• _Exercise instructions_
In the data below, find the line containing "ATOM 16 N N", then set down that line and every later line up to and including the line containing "ATOM 24 C C", exactly.

• _Extracted records_
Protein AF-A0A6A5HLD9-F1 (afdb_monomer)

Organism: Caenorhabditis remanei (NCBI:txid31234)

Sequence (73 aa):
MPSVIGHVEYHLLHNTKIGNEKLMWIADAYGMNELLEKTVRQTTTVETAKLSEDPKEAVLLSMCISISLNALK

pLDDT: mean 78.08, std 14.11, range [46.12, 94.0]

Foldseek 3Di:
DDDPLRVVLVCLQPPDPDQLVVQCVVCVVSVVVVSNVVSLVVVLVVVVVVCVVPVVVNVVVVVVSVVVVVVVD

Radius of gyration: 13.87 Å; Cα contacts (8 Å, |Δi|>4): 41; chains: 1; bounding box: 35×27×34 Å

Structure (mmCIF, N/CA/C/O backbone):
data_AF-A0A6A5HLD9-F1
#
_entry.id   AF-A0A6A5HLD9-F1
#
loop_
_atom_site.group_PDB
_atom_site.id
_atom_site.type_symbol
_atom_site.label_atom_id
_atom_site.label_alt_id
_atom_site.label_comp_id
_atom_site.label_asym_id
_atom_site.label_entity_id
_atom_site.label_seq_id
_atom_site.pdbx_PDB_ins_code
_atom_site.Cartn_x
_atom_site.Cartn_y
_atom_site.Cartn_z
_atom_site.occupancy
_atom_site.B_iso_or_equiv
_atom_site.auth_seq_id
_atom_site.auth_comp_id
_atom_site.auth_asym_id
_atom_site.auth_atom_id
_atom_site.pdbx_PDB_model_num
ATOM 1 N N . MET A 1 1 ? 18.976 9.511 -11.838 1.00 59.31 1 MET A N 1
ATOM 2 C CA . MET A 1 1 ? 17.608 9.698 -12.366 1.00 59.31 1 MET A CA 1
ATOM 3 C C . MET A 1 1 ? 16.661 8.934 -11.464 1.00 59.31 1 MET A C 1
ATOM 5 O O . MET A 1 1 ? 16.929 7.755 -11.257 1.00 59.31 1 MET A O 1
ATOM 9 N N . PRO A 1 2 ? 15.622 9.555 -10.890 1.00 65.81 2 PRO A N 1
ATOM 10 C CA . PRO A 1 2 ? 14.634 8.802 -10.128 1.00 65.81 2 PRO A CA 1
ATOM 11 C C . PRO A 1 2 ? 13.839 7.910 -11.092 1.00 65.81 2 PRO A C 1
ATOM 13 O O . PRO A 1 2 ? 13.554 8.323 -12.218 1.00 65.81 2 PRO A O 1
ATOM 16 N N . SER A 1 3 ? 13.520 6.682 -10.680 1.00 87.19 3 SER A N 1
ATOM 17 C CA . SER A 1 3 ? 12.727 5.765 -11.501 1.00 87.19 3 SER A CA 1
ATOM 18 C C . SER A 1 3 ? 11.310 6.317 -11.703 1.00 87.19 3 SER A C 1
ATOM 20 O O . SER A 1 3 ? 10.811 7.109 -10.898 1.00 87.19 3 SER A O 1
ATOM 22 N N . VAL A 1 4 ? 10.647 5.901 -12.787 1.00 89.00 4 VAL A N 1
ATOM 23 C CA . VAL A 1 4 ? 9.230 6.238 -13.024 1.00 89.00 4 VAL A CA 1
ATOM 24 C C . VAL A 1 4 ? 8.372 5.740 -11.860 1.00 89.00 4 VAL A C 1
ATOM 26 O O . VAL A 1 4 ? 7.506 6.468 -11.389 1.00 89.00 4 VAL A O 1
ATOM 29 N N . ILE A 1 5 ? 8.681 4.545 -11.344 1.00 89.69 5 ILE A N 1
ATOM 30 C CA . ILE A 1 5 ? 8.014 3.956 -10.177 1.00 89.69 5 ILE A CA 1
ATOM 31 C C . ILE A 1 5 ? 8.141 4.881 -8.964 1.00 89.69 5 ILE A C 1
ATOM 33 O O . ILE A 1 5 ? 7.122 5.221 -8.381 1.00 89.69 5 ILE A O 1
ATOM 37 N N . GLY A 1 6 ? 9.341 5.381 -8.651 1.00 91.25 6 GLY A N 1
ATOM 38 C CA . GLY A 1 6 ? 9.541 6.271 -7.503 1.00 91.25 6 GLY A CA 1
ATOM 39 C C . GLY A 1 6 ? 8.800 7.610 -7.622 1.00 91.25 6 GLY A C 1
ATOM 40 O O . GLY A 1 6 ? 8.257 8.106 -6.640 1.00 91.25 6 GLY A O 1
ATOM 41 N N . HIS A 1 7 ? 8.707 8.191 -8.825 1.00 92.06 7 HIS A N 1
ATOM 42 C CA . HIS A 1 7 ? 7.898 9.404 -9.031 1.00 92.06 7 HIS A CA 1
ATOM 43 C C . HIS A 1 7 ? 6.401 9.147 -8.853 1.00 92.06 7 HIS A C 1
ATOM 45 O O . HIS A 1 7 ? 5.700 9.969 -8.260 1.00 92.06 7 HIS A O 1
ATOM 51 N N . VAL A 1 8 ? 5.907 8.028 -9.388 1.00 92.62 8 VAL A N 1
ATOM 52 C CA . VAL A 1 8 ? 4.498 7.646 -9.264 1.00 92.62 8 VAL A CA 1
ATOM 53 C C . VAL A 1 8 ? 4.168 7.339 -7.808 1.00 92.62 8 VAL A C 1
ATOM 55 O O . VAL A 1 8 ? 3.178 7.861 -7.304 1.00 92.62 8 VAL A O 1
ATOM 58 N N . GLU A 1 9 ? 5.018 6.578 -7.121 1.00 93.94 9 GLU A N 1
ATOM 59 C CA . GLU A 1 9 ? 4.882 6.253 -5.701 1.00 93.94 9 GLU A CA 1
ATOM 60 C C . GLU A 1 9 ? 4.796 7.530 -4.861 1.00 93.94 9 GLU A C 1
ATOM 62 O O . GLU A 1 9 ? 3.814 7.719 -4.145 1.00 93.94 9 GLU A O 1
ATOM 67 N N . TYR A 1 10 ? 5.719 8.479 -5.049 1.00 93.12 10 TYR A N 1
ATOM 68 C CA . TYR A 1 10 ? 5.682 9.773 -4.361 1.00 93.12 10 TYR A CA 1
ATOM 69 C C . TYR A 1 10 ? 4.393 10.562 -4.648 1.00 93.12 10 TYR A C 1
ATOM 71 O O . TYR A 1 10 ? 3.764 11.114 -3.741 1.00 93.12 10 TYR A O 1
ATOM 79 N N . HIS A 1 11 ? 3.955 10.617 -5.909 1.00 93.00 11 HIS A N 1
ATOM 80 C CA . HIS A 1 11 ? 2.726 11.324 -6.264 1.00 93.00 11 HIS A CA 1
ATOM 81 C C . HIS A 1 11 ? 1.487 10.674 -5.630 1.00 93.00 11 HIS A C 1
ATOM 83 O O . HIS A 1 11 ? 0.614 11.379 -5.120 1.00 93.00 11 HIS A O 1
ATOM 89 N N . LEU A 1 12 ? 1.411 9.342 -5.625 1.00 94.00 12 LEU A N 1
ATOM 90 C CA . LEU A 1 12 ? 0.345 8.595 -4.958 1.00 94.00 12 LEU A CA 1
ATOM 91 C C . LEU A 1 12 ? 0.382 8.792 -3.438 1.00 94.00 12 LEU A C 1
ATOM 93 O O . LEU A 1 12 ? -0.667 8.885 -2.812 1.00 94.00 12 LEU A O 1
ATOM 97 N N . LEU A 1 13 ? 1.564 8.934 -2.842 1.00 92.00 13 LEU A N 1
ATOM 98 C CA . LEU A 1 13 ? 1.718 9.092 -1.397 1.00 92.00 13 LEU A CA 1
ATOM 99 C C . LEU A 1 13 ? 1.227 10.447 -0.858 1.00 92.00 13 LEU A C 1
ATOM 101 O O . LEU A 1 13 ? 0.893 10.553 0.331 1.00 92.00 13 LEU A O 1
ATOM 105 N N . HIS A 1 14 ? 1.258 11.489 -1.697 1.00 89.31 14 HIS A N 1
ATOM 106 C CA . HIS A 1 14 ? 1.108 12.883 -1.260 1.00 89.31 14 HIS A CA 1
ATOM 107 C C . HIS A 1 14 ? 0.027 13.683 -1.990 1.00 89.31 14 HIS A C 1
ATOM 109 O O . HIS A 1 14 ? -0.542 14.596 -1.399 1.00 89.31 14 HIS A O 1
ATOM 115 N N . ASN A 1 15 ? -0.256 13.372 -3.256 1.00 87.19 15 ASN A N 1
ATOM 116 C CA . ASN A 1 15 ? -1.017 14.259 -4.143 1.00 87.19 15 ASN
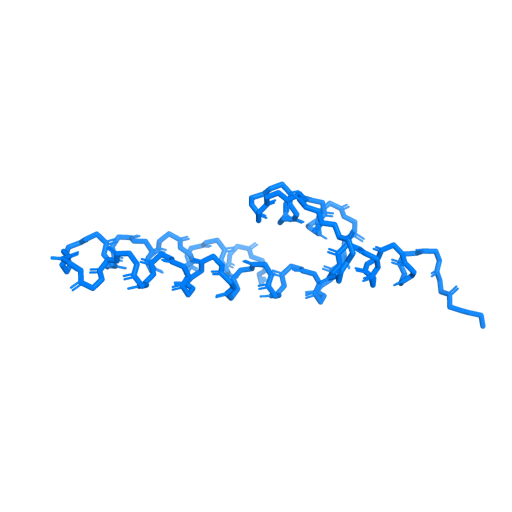 A CA 1
ATOM 117 C C . ASN A 1 15 ? -2.292 13.618 -4.710 1.00 87.19 15 ASN A C 1
ATOM 119 O O . ASN A 1 15 ? -2.940 14.196 -5.583 1.00 87.19 15 ASN A O 1
ATOM 123 N N . THR A 1 16 ? -2.675 12.432 -4.234 1.00 87.25 16 THR A N 1
ATOM 124 C CA . THR A 1 16 ? -3.863 11.718 -4.717 1.00 87.25 16 THR A CA 1
ATOM 125 C C . THR A 1 16 ? -5.005 11.717 -3.703 1.00 87.25 16 THR A C 1
ATOM 127 O O . THR A 1 16 ? -4.794 11.806 -2.498 1.00 87.25 16 THR A O 1
ATOM 130 N N . 
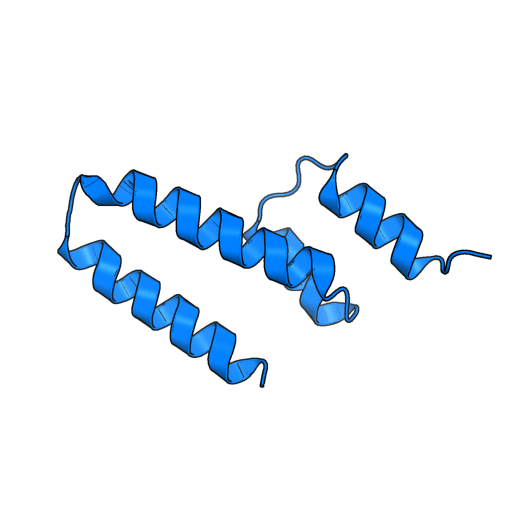LYS A 1 17 ? -6.237 11.587 -4.205 1.00 89.06 17 LYS A N 1
ATOM 131 C CA . LYS A 1 17 ? -7.463 11.404 -3.404 1.00 89.06 17 LYS A CA 1
ATOM 132 C C . LYS A 1 17 ? -8.025 9.980 -3.511 1.00 89.06 17 LYS A C 1
ATOM 134 O O . LYS A 1 17 ? -9.187 9.746 -3.192 1.00 89.06 17 LYS A O 1
ATOM 139 N N . ILE A 1 18 ? -7.235 9.045 -4.037 1.00 89.88 18 ILE A N 1
ATOM 140 C CA . ILE A 1 18 ? -7.617 7.635 -4.149 1.00 89.88 18 ILE A CA 1
ATOM 141 C C . ILE A 1 18 ? -7.733 7.045 -2.737 1.00 89.88 18 ILE A C 1
ATOM 143 O O . ILE A 1 18 ? -6.898 7.317 -1.882 1.00 89.88 18 ILE A O 1
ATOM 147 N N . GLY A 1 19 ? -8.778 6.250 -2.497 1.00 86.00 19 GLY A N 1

• _Exercise solution_
ATOM 16 N N . SER A 1 3 ? 13.520 6.682 -10.680 1.00 87.19 3 SER A N 1
ATOM 17 C CA . SER A 1 3 ? 12.727 5.765 -11.501 1.00 87.19 3 SER A CA 1
ATOM 18 C C . SER A 1 3 ? 11.310 6.317 -11.703 1.00 87.19 3 SER A C 1
ATOM 20 O O . SER A 1 3 ? 10.811 7.109 -10.898 1.00 87.19 3 SER A O 1
ATOM 22 N N . VAL A 1 4 ? 10.647 5.901 -12.787 1.00 89.00 4 VAL A N 1
ATOM 23 C CA . VAL A 1 4 ? 9.230 6.238 -13.024 1.00 89.00 4 VAL A CA 1
ATOM 24 C C . VAL A 1 4 ? 8.372 5.740 -11.860 1.00 89.00 4 VAL A C 1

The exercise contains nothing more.